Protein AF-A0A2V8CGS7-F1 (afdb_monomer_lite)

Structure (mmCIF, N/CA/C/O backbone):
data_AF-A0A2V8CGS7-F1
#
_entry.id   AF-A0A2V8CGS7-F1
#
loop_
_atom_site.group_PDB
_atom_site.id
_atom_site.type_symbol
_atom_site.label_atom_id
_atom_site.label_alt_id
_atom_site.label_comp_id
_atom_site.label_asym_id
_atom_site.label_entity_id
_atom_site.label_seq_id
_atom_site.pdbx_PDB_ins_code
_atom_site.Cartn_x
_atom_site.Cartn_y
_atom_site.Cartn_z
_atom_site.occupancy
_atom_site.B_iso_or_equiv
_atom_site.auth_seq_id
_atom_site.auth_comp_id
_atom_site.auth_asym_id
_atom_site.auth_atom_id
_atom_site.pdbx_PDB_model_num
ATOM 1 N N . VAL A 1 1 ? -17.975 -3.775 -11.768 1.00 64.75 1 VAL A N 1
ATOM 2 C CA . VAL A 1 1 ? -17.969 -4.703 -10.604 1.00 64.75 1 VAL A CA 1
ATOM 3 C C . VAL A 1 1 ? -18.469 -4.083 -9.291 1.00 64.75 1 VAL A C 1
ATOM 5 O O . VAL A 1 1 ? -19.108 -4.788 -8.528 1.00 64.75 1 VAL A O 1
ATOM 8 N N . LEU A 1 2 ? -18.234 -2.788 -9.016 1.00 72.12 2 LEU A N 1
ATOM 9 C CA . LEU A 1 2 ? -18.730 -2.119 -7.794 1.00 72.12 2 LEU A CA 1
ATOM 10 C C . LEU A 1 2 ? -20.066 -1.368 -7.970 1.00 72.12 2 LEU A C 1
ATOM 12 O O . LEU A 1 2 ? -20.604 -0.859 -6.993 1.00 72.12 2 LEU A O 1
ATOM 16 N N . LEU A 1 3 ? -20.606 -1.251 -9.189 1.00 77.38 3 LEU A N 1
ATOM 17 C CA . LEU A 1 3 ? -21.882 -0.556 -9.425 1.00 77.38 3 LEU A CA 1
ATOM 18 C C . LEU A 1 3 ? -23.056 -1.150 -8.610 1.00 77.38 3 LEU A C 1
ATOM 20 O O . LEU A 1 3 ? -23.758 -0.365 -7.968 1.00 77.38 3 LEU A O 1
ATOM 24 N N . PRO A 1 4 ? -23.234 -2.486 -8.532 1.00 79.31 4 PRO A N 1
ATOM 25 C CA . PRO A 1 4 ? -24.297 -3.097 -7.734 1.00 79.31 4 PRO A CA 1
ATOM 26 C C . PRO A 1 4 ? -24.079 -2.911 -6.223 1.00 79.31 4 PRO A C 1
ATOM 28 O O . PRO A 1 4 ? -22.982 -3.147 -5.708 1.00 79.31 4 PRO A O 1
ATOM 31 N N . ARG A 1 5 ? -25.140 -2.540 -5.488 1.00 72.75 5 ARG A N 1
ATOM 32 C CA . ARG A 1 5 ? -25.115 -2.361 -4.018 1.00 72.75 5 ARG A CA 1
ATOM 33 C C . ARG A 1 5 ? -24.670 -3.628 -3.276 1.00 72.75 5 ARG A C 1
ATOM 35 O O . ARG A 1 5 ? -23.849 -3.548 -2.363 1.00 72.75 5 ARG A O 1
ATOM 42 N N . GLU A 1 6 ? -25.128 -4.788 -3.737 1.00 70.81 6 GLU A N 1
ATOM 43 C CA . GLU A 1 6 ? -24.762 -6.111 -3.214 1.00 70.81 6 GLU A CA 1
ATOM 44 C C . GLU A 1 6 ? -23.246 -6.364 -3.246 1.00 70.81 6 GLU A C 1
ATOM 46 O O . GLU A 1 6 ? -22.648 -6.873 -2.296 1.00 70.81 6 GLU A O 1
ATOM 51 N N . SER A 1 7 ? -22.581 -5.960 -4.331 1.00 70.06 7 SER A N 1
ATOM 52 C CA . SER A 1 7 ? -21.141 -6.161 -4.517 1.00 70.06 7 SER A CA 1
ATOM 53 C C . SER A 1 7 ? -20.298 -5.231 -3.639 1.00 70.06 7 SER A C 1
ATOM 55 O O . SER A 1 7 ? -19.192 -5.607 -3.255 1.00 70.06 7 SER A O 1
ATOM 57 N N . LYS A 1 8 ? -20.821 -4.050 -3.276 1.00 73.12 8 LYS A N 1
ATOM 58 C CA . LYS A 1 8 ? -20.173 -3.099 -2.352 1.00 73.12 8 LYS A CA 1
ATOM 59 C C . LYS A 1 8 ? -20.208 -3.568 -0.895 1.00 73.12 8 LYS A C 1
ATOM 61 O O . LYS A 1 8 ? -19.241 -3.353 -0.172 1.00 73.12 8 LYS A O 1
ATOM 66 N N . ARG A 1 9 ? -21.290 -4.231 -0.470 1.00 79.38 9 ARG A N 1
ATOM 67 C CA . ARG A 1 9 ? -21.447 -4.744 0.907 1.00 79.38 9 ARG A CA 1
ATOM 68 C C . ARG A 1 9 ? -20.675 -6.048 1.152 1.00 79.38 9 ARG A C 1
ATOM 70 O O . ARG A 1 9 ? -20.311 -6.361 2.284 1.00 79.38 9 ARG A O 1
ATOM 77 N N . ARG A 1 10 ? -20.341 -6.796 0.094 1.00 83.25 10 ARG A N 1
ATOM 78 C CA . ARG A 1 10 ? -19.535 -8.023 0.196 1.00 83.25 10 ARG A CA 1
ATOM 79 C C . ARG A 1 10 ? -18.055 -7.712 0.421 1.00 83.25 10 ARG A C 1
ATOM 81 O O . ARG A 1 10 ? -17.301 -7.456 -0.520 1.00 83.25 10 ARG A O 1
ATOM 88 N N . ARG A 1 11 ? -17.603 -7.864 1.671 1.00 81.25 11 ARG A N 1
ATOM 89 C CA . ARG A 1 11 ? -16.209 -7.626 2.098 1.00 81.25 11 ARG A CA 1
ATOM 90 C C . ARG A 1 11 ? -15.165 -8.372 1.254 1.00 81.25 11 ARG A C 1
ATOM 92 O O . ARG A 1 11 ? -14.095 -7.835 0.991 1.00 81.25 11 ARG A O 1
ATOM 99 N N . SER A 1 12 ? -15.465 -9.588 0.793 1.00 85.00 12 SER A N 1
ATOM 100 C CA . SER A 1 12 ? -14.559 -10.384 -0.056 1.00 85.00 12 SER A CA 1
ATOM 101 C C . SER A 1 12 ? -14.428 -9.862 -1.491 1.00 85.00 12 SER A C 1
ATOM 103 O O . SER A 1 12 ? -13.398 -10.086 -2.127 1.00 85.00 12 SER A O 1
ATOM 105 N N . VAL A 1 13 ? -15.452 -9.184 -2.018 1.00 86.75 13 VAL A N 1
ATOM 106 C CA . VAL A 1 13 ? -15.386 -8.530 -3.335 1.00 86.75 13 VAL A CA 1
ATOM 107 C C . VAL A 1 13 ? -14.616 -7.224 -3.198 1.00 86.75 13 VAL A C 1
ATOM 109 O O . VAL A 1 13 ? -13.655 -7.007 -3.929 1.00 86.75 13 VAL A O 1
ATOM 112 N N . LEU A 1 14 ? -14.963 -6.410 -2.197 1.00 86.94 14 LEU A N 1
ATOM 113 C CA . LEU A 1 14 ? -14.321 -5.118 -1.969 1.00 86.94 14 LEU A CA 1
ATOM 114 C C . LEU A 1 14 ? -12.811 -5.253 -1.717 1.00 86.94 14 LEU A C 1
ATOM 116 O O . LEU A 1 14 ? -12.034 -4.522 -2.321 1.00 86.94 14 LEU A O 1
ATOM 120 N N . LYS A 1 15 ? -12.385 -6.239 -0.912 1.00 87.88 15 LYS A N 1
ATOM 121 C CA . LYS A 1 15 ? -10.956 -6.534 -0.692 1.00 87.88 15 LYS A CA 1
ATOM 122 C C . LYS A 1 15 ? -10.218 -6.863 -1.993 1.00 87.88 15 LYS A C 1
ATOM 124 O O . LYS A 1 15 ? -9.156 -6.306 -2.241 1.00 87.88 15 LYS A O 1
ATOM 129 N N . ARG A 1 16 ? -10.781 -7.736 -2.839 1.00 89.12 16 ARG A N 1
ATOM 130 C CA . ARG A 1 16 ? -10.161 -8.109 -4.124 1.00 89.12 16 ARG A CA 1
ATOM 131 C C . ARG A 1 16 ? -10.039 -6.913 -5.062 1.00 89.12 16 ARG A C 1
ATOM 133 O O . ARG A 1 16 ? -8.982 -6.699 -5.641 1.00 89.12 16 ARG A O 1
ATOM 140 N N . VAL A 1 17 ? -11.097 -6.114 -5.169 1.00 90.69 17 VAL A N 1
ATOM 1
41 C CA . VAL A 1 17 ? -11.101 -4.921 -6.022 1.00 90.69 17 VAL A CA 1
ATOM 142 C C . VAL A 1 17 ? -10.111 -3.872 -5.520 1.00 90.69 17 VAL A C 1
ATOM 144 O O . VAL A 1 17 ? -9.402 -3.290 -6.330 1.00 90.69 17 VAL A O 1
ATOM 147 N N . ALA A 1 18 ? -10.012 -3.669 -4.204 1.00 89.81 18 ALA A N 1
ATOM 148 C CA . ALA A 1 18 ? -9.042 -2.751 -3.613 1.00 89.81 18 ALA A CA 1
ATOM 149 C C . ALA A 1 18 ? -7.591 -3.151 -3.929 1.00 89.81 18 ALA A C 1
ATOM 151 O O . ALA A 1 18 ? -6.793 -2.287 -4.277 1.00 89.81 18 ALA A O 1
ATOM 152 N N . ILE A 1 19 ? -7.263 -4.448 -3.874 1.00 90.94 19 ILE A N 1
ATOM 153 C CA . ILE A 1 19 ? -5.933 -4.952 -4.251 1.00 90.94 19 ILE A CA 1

----

**GOAL OF THE EXERCISE**
Would you copy, word for word, only the lines from the start of the listing to the one that contains "ATOM 31 N N", both included?

**REPLY**
Protein AF-A0A2V8CGS7-F1 (afdb_monomer_lite)

Structure (mmCIF, N/CA/C/O backbone):
data_AF-A0A2V8CGS7-F1
#
_entry.id   AF-A0A2V8CGS7-F1
#
loop_
_atom_site.group_PDB
_atom_site.id
_atom_site.type_symbol
_atom_site.label_atom_id
_atom_site.label_alt_id
_atom_site.label_comp_id
_atom_site.label_asym_id
_atom_site.label_entity_id
_atom_site.label_seq_id
_atom_site.pdbx_PDB_ins_code
_atom_site.Cartn_x
_atom_site.Cartn_y
_atom_site.Cartn_z
_atom_site.occupancy
_atom_site.B_iso_or_equiv
_atom_site.auth_seq_id
_atom_site.auth_comp_id
_atom_site.auth_asym_id
_atom_site.auth_atom_id
_atom_site.pdbx_PDB_model_num
ATOM 1 N N . VAL A 1 1 ? -17.975 -3.775 -11.768 1.00 64.75 1 VAL A N 1
ATOM 2 C CA . VAL A 1 1 ? -17.969 -4.703 -10.604 1.00 64.75 1 VAL A CA 1
ATOM 3 C C . VAL A 1 1 ? -18.469 -4.083 -9.291 1.00 64.75 1 VAL A C 1
ATOM 5 O O . VAL A 1 1 ? -19.108 -4.788 -8.528 1.00 64.75 1 VAL A O 1
ATOM 8 N N . LEU A 1 2 ? -18.234 -2.788 -9.016 1.00 72.12 2 LEU A N 1
ATOM 9 C CA . LEU A 1 2 ? -18.730 -2.119 -7.794 1.00 72.12 2 LEU A CA 1
ATOM 10 C C . LEU A 1 2 ? -20.066 -1.368 -7.970 1.00 72.12 2 LEU A C 1
ATOM 12 O O . LEU A 1 2 ? -20.604 -0.859 -6.993 1.00 72.12 2 LEU A O 1
ATOM 16 N N . LEU A 1 3 ? -20.606 -1.251 -9.189 1.00 77.38 3 LEU A N 1
ATOM 17 C CA . LEU A 1 3 ? -21.882 -0.556 -9.425 1.00 77.38 3 LEU A CA 1
ATOM 18 C C . LEU A 1 3 ? -23.056 -1.150 -8.610 1.00 77.38 3 LEU A C 1
ATOM 20 O O . LEU A 1 3 ? -23.758 -0.365 -7.968 1.00 77.38 3 LEU A O 1
ATOM 24 N N . PRO A 1 4 ? -23.234 -2.486 -8.532 1.00 79.31 4 PRO A N 1
ATOM 25 C CA . PRO A 1 4 ? -24.297 -3.097 -7.734 1.00 79.31 4 PRO A CA 1
ATOM 26 C C . PRO A 1 4 ? -24.079 -2.911 -6.223 1.00 79.31 4 PRO A C 1
ATOM 28 O O . PRO A 1 4 ? -22.982 -3.147 -5.708 1.00 79.31 4 PRO A O 1
ATOM 31 N N . ARG A 1 5 ? -25.140 -2.540 -5.488 1.00 72.75 5 ARG A N 1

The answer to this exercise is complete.